9. The Modern (AI) CFO
[20:11–23:02]
- The CFO role is entrepreneurial (“CFCO”)—focused on problem-solving, reducing friction, and working across product, engineering, and sales.
- Manages unique AI SaaS issues: consumptive pricing, token utilization, model switching.
- CFO is now deeply involved in product and pricing decisions beyond traditional finance scope.
- Quote: “The CFO’s job has enlarged to be a PM’s job very recently… tying a critical part of the income statement directly to my day job and I wouldn't have it any other way.” (B, 21:28)
10. Operator-Investor: Running a Fund
[23:02–26:26]
- David became a Sequoia Scout thanks to mentorship by David Ulovich (now a16z GP).
- Built a personal track record of 70 investments as a Scout; later raised his own operator-focused fund investing in mid- to late-stage Silicon Valley companies.
- Quote: “…my goal was to become a Sequoia Scout. I wanted to be a Sequoia Scout more than anything.” (B, 24:40)
11. Life/Career Advice: The Risk of “Nuru Mayu”
[26:53–28:22]
- Encourages pushing oneself out of comfort zones; warns against “stay in the bathtub too long” (Nuru Mayu).
- Advocates for continual reassessment and fast decision-making—don’t wait for tomorrow in a world moving at breakneck AI speed.
- Quote: “What I want to bring to Lagora is that concept of don't wait for tomorrow, let's do it today.” (B, 27:50)
Notable Quotes & Memorable Moments
-
On Lagora's Growth:
"There are 2 billion people around the world that have experimented with AI. But more importantly, there are over 600 million people on a daily basis that use AI in their workflows." (B, 00:12) -
On Market Expansion:
“If the bar to engage with a lawyer or legal services is lower, you would ask more questions...the entire legal sector will expand way beyond the trillion dollars that exist today.” (B, 02:11) -
On Competition:
"We were not the first to the space, which drives a lot of humility...you have to make a lot of calculated decisions about what you build, who you partner with, who you hire." (B, 06:49)

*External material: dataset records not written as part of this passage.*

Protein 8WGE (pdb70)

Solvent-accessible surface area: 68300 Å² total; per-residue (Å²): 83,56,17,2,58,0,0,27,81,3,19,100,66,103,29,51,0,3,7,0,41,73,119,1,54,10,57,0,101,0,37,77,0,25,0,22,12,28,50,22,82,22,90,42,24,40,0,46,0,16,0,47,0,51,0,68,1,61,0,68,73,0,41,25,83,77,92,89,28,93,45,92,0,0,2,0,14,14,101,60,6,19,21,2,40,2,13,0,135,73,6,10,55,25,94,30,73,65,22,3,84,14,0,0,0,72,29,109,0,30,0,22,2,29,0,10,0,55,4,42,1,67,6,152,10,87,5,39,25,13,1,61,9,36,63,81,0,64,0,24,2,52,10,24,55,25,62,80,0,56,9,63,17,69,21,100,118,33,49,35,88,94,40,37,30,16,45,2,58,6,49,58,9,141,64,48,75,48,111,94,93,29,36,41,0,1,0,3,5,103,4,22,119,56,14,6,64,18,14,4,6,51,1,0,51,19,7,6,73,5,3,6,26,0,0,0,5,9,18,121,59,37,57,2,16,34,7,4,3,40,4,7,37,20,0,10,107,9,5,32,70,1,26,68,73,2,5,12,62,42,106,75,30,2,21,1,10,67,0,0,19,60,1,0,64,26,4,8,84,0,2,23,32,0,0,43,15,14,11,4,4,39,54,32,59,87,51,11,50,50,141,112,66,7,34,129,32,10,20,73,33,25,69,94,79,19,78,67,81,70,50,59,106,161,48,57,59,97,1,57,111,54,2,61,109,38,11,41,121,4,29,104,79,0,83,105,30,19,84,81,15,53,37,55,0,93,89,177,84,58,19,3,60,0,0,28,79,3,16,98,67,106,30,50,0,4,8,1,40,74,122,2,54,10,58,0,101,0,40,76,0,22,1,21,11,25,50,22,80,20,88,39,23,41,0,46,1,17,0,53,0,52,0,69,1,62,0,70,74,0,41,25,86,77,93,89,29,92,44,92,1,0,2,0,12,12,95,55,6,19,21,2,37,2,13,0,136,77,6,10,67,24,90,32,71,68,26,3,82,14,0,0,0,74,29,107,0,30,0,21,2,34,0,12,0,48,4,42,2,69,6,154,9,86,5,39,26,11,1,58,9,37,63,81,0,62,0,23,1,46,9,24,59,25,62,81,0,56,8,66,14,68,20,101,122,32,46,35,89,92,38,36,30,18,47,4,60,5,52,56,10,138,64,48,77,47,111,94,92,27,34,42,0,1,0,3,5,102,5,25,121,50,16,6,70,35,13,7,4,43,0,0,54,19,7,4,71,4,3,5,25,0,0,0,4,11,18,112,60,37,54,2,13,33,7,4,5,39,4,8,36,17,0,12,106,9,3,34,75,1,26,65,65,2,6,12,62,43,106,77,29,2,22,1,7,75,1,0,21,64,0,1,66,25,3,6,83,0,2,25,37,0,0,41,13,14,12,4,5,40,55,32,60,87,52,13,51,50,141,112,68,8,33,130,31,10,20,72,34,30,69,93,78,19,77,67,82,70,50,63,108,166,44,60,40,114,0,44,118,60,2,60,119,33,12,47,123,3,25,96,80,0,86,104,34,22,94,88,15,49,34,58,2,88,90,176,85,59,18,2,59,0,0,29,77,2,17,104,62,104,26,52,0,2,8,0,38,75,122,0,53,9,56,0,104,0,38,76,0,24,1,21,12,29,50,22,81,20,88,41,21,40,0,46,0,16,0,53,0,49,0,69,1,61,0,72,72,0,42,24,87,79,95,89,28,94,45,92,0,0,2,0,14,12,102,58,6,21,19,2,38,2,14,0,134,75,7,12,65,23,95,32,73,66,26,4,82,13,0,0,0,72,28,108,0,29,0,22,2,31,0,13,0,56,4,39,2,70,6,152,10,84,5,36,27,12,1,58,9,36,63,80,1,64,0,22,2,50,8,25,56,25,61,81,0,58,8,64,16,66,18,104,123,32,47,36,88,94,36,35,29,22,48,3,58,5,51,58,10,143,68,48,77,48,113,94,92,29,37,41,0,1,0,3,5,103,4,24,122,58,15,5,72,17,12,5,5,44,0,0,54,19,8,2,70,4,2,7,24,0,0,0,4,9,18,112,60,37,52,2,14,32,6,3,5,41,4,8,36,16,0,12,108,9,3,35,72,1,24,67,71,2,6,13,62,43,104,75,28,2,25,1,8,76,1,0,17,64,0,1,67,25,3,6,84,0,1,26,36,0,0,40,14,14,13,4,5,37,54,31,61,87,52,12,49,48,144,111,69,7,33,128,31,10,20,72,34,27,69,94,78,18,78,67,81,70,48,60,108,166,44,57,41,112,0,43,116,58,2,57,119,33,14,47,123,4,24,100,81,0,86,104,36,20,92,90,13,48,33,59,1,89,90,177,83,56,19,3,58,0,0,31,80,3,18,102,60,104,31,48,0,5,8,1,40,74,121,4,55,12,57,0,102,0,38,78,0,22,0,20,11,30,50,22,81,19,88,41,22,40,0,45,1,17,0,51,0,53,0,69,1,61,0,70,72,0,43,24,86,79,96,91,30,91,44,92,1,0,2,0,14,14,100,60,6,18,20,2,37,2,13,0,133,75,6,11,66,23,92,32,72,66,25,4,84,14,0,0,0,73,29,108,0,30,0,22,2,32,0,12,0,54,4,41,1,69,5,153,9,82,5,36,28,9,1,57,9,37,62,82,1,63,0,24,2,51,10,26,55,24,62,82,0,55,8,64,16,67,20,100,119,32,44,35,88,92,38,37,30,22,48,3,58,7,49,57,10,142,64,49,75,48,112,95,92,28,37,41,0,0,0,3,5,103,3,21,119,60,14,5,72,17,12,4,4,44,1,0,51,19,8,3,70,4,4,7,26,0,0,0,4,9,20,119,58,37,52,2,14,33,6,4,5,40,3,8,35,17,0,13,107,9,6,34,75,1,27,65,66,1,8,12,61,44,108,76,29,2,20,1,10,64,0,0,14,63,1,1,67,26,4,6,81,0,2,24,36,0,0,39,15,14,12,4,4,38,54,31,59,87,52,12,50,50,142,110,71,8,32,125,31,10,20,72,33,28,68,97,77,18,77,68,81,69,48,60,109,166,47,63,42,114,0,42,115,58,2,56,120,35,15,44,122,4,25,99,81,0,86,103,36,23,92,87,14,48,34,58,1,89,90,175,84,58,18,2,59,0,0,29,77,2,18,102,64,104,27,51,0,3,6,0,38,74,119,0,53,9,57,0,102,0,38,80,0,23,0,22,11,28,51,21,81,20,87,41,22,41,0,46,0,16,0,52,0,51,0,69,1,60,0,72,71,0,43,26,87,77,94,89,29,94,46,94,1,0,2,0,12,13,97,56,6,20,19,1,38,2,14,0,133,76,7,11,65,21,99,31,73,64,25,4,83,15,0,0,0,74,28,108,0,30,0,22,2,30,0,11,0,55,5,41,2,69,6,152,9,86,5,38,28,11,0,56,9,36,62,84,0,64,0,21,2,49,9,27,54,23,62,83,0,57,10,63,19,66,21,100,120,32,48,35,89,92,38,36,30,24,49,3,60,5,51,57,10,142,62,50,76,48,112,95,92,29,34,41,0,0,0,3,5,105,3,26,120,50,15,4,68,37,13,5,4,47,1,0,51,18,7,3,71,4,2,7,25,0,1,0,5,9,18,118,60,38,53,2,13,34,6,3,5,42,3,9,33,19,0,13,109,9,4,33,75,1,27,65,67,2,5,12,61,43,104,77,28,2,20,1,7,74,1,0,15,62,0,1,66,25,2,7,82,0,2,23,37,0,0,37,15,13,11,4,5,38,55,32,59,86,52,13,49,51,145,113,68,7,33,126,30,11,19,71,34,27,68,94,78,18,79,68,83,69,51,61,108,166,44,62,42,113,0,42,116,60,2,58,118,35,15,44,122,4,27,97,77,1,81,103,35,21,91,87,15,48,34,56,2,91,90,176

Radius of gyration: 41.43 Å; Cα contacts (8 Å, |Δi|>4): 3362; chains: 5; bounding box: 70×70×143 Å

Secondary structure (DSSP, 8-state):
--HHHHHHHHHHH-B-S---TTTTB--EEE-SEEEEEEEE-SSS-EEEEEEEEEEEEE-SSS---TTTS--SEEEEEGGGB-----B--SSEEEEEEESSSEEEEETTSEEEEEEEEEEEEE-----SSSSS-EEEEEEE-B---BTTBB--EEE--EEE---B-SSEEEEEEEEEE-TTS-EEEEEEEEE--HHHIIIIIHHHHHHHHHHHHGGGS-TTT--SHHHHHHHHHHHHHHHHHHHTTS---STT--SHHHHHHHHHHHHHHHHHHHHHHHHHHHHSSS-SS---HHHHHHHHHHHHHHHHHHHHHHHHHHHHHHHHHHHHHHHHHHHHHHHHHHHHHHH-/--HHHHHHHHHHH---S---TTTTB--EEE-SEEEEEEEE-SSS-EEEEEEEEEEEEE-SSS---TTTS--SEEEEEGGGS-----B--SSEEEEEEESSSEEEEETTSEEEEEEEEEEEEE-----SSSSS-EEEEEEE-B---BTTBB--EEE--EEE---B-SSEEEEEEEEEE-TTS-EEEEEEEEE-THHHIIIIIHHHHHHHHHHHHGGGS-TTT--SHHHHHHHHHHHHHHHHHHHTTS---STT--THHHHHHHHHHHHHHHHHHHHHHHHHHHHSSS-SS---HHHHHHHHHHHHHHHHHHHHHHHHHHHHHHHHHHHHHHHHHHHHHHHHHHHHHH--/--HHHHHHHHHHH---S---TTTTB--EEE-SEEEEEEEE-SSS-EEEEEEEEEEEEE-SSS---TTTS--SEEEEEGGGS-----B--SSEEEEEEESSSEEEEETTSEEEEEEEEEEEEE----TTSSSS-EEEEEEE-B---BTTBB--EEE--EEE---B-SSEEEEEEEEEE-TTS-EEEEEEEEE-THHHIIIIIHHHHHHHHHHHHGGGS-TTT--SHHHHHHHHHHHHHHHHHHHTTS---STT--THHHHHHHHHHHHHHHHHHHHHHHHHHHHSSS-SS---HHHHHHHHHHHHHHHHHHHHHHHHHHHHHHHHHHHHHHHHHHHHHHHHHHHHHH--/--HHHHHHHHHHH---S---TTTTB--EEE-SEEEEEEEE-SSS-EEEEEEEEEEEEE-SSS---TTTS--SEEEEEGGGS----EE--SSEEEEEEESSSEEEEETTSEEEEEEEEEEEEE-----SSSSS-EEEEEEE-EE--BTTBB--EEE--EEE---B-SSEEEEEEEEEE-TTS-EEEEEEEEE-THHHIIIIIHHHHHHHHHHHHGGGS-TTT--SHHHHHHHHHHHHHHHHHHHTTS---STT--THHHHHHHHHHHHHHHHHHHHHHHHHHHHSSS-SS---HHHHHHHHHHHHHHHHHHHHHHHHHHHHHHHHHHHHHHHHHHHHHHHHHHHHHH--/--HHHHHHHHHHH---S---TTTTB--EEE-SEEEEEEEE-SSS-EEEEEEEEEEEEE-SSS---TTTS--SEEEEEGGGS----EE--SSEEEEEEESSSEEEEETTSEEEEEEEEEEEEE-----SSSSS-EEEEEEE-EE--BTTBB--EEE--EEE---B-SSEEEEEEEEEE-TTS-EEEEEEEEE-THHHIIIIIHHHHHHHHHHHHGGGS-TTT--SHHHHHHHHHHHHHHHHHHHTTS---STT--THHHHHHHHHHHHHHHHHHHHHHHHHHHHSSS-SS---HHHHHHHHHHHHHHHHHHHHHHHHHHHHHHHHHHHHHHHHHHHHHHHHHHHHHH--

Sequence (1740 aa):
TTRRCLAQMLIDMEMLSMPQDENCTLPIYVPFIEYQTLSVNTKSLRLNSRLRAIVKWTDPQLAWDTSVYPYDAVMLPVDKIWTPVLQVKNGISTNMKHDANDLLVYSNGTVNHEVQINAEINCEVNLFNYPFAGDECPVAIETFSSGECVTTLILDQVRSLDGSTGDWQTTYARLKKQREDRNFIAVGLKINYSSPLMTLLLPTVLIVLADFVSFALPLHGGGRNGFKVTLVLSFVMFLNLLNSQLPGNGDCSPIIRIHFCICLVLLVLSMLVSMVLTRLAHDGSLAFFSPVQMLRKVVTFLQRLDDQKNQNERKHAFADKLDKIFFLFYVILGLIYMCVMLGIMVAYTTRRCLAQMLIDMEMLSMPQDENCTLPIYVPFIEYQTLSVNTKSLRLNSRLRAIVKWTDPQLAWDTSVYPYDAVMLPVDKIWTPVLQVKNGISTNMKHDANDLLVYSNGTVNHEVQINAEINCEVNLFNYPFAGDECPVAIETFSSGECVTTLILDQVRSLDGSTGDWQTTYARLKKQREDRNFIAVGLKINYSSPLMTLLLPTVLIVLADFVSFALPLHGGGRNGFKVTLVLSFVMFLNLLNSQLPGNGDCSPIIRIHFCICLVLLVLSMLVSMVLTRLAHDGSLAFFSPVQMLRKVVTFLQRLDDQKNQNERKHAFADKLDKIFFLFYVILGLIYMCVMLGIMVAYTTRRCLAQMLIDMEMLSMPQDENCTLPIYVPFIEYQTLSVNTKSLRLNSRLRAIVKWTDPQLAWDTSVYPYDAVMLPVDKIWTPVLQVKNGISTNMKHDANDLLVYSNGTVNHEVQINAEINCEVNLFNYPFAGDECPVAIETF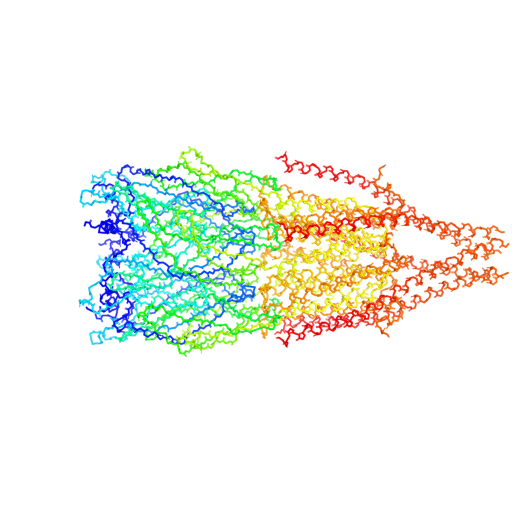SSGECVTTLILDQVRSLDGSTGDWQTTYARLKKQREDRNFIAVGLKINYSSPLMTLLLPTVLIVLADFVSFALPLHGGGRNGFKVTLVLSFVMFLNLLNSQLPGNGDCSPIIRIHFCICLVLLVLSMLVSMVLTRLAHDGSLAFFSPVQMLRKVVTFLQRLDDQKNQNERKHAFADKLDKIFFLFYVILGLIYMCVMLGIMVAYTTRRCLAQMLIDMEMLSMPQDENCTLPIYVPFIEYQTLSVNTKSLRLNSRLRAIVKWTDPQLAWDTSVYPYDAVMLPVDKIWTPVLQVKNGISTNMKHDANDLLVYSNGTVNHEVQINAEINCEVNLFNYPFAGDECPVAIETFSSGECVTTLILDQVRSLDGSTGDWQTTYARLKKQREDRNFIAVGLKINYSSPLMTLLLPTVLIVLADFVSFALPLHGGGRNGFKVTLVLSFVMFLNLLNSQLPGNGDCSPIIRIHFCICLVLLVLSMLVSMVLTRLAHDGSLAFFSPVQMLRKVVTFLQRLDDQKNQNERKHAFADKLDKIFFLFYVILGLIYMCVMLGIMVAYTTRRCLAQMLIDMEMLSMPQDENCTLPIYVPFIEYQTLSVNTKSLRLNSRLRAIVKWTDPQLAWDTSVYPYDAVMLPVDKIWTPVLQVKNGISTNMKHDANDLLVYSNGTVNHEVQINAEINCEVNLFNYPFAGDECPVAIETFSSGECVTTLILDQVRSLDGSTGDWQTTYARLKKQREDRNFIAVGLKINYSSPLMTLLLPTVLIVLADFVSFALPLHGGGRNGFKVTLVLSFVMFLNLLNSQLPGNGDCSPIIRIHFCICLVLLVLSMLVSMVLTRLAHDGSLAFFSPVQMLRKVVTFLQRLDDQKNQNERKHAFADKLDKIFFLFYVILGLIYMCVMLGIMVAY

B-factor: mean 45.0, std 20.54, range [0.87, 120.34]

Nearest PDB structures (foldseek):
  8wge-assembly1_A  TM=1.002E+00  e=2.524E-71  Oryzias latipes
  8v8c-assembly1_B  TM=7.838E-01  e=4.873E-22  Homo sapiens
  6ur8-assembly1_D  TM=7.852E-01  e=3.159E-21  Homo sapiens
  5kxi-assembly1_D  TM=7.707E-01  e=1.077E-20  Homo sapiens
  2bj0-assembly1_E  TM=6.957E-01  e=1.495E-12  Bulinus truncatus

Folds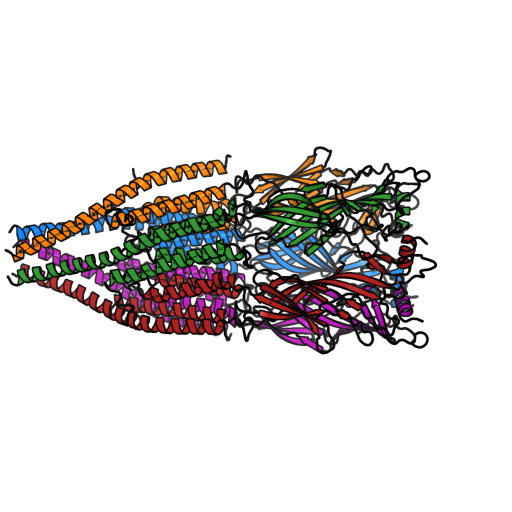eek 3Di:
DDLVVLQVVLLVVQAADDQCPPQLEWAKEKEAKEKEWQDAAAAQRKTKIKIKIKIKTFDQVSADDCVVPVDFKHKYFPNSHYDFDKFFVQFPDKDKAFPDRIWMAGNRGMIIGMIMIITMHNFDWLQQQPPFTKDKGKTFIATDADDSNGYDYHYDDYHYPWADNPQKTWDDWDWDADDVRTTIIITIIHGPRPVVCVVQVVVLVVLLVCLLCLLVDALVVDPRLVSLVVSLVVLVVSLVVVVVRFHPDDPSGHCVNVVSVVSSVLSVVSSVVSVQLSVQLVPVDNCVPPVVVVVVVVVVVVVVVVVVVVVNVVSSVVSVVVSVVVSVVSSVVVVVVVVVVVCVSPPD/DDLVVLQVVLLVVQAADDQCPPQLEWAKEKEAKEKEWQAAAAAQRKTKMKIKIKIKTFDQVSADDCVVPVDFKHKYFPNSHYDFDKFFVQFPDKDKAFPDRIWMAGNRGMIIGMIMIITMHNFDWLQQQPPFTKDKGKTFIATDADDSNGYDYHYDDYHYPWADNPQKTWDDWDWDADDVRTIIIITIIHGDRPPVCVPQVVVLVVLLVCLLCLLVDALVVDPRLVVLVVSLVVLVVSLVVVSVRFHPDDPSGHCVNVVSVVSSVLSVVSSVVSVQLSCQLVPVDNCPPPVVVVVVVVVVVVVVVVVVVVVNVVSSVVSVVVSVVVSVVSVVVVVVCVVVSVCVSPPD/DDLVVLQVVLLVVQAADAQCPPQLEWAKEKEAKEKEWQDAAAAQRKTKMKIKIKIKTFDQVSADDCVVPVDFKHKYFPNSHYDFDKFFVQFPDKDKDFPDRIWMAGNRGMIIGMIMMITMHNFDWLQQQPPFTKDKGKTFIDTDADDSNGYHYHYDDYHYPWADNPQKTWDDWDWDADDVRTTIIITIIHGDRPPVCVPQVVVLVVLLVCLLCLLVDALVVDPRLVVLVVSLVVLVVSLVVVSVRFYPDDPSGHCVNVVSVVSSVLSVVSSVVSVQLSCQLVPVDNCVPPVVVVVVVVVVVVVVVVVVVVVNVVSSVVSVVVSVVVSVVSVVVVVVCVVVVVCVSNPD/DDLVVLQVVLLVVQAADDQCPPQLEWAKEKEAKEKEWQAAAAAQRKTKIKIKIKIKTFDQVSADDCVVPVDFKHKYFPNSHYDFDKFFVQFPDKDKAFPDRIWMAGNRGMIIGMIMIITMHNFDWLQQQPPFTKDKGKTFIATDADDSNGYDYHYDDYHYPWADNPQKTWDDWDWDADDVRTIIIITIIHGDRPPVCVPQVVVLVVLLVCLLCLLVDALVVDPRLVVLVVSLVVLVVSLVVVSVRFYPDDPSGHCVNVVSVVSSVLSVVSSVVSVQLSCQLVPVDNCVPPVVVVVVVVVVVVVVVVVVVVVNVVSSVVSVVVSVVVSVVSVVVVVVVVVVSVCVSNPD/DDLVVLQVVLLVVQAADDQCPPQLEWAKEKEAKEKEWQAAAAAQRKTKMKIKIKIKTFDQVSADDCVVPVDFKHKYFPVSHYDFDKFFVQFPDKDKAFPDRIWMAGNRGMIIGMIMIITMHNFDWLQQQPPFTKDKGKTFIATDADDSNGYDYHYDDYHYPWADNPQKTWDDWDWDADDVRTIIIITIIHGDRPPVCVPQVVVLVVLLVCLLCLLVDALVVDPRLVVLVVSLVVLVVSLVVVSVRFYPDDPSGHCVNVVSVVSSVLSVVSSVVSVQLSCQLVPVDNCVPPVVVVVVVVVVVVVVVVVVVVVSVVSSVVSVVVSVVVSVVSVVVVVVCVVVSVCVSPPD

Structure (mmCIF, N/CA/C/O backbone):
data_8WGE
#
_entry.id   8WGE
#
_cell.length_a   1.00
_cell.length_b   1.00
_cell.length_c   1.00
_cell.angle_alpha   90.00
_cell.angle_beta   90.00
_cell.angle_gamma   90.00
#
_symmetry.space_group_name_H-M   'P 1'
#
loop_
_entity.id
_entity.type
_entity.pdbx_description
1 polymer ZAC
2 non-polymer 2-acetamido-2-deoxy-beta-D-glucopyranose
#
loop_
_atom_site.group_PDB
_atom_site.id
_atom_site.type_symbol
_atom_site.label_atom_id
_atom_site.label_alt_id
_atom_site.label_comp_id
_atom_site.label_asym_id
_atom_site.label_entity_id
_atom_site.label_seq_id
_atom_site.pdbx_PDB_ins_code
_atom_site.Cartn_x
_atom_site.Cartn_y
_atom_site.Cartn_z
_atom_site.occupancy
_atom_site.B_iso_or_equiv
_atom_site.auth_seq_id
_atom_site.auth_comp_id
_atom_site.auth_asym_id
_atom_site.auth_atom_id
_atom_site.pdbx_PDB_model_num
ATOM 1 N N . THR A 1 25 ? 95.109 83.546 47.560 1.00 47.44 25 THR A N 1
ATOM 2 C CA . THR A 1 25 ? 93.978 82.750 48.023 1.00 50.23 25 THR A CA 1
ATOM 3 C C . THR A 1 25 ? 94.275 82.114 49.377 1.00 47.27 25 THR A C 1
ATOM 4 O O . THR A 1 25 ? 93.431 81.425 49.948 1.00 49.23 25 THR A O 1
ATOM 6 N N . THR A 1 26 ? 95.482 82.346 49.881 1.00 47.55 26 THR A N 1
ATOM 7 C CA . THR A 1 26 ? 95.881 81.829 51.180 1.00 48.89 26 THR A CA 1
ATOM 8 C C . THR A 1 26 ? 95.229 82.647 52.290 1.00 53.46 26 THR A C 1
ATOM 9 O O . THR A 1 26 ? 94.922 83.830 52.117 1.00 58.98 26 THR A O 1
ATOM 13 N N . ARG A 1 27 ? 95.003 81.999 53.437 1.00 48.39 27 ARG A N 1
ATOM 14 C CA . ARG A 1 27 ? 94.434 82.705 54.582 1.00 40.57 27 ARG A CA 1
ATOM 15 C C . ARG A 1 27 ? 95.336 83.850 55.025 1.00 46.52 27 ARG A C 1
ATOM 16 O O . ARG A 1 27 ? 94.855 84.948 55.329 1.00 53.83 27 ARG A O 1
ATOM 24 N N . ARG A 1 28 ? 96.648 83.613 55.070 1.00 42.63 28 ARG A N 1
ATOM 25 C CA . ARG A 1 28 ? 97.576 84.695 55.374 1.00 44.18 28 ARG A CA 1
ATOM 26 C C . ARG A 1 28 ? 97.569 85.757 54.283 1.00 45.21 28 ARG A C 1
ATOM 27 O O . ARG A 1 28 ? 97.716 86.947 54.578 1.00 51.07 28 ARG A O 1
ATOM 35 N N . CYS A 1 29 ? 97.400 85.351 53.022 1.00 43.20 29 CYS A N 1
ATOM 36 C CA . CYS A 1 29 ? 97.256 86.327 51.948 1.00 45.34 29 CYS A CA 1
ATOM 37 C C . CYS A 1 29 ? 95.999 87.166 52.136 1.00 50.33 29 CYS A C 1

"We want to work as if there is no second place, there's only first place." (B, 08:26) -
On Special Culture:
"We are intense because we have a deep sense of humility. We start out as outsiders...We've very low attrition rates amongst the company." (B, 15:29) -
On Role of CFO:
"The goal is to help quantify the qualitative and solve problems. It is not purely an FPA or budgeting role...the CFO's job has enlarged to be a PM's job." (B, 20:40) -
On Career Risk:
"There is a Japanese word that my father-in-law once taught me...Nuru mayu means stay in the bathtub too long." (B, 26:53)
Timestamps for Major Segments
- 00:00: Introduction to Lagora’s growth and market
- 00:37: Lagora’s vertical focus in legal AI versus horizontal AI
- 02:11: TAM expansion, Uber analogy, and legal market transformation
- 03:12: Building atop OpenAI/Anthropic models—Lagora’s differentiation
- 05:54: Competition, monopoly, and partnerships with Anthropic/OpenAI
- 06:44: Harvey vs Lagora—how Lagora wins and out-innovates
- 08:26: The value of competition (the “blood smack” mindset)
- 10:19: Capital allocation, hiring, and investing for scale
- 15:29: Unique culture at Lagora—intensity and camaraderie
- 16:50: David’s personal journey to Silicon Valley and entrepreneurship
- 18:34: Comparing work cultures: banking vs startups
- 20:11: The modern CFO role and challenges in AI SaaS
- 23:08: Running a personal fund while operating
- 26:53: Life advice: Beware “nuru mayu”—move fast and stay adaptive
Conclusion
This conversation offers a rare, candid look inside the fastest-growing company in enterprise software, detailing the strategy, culture, and mindset behind its explosive success. David’s perspective as a CFO-operator/investor provides invaluable insights for founders, investors, and anyone interested in AI-driven vertical SaaS, rapid growth, and scaling world-class teams.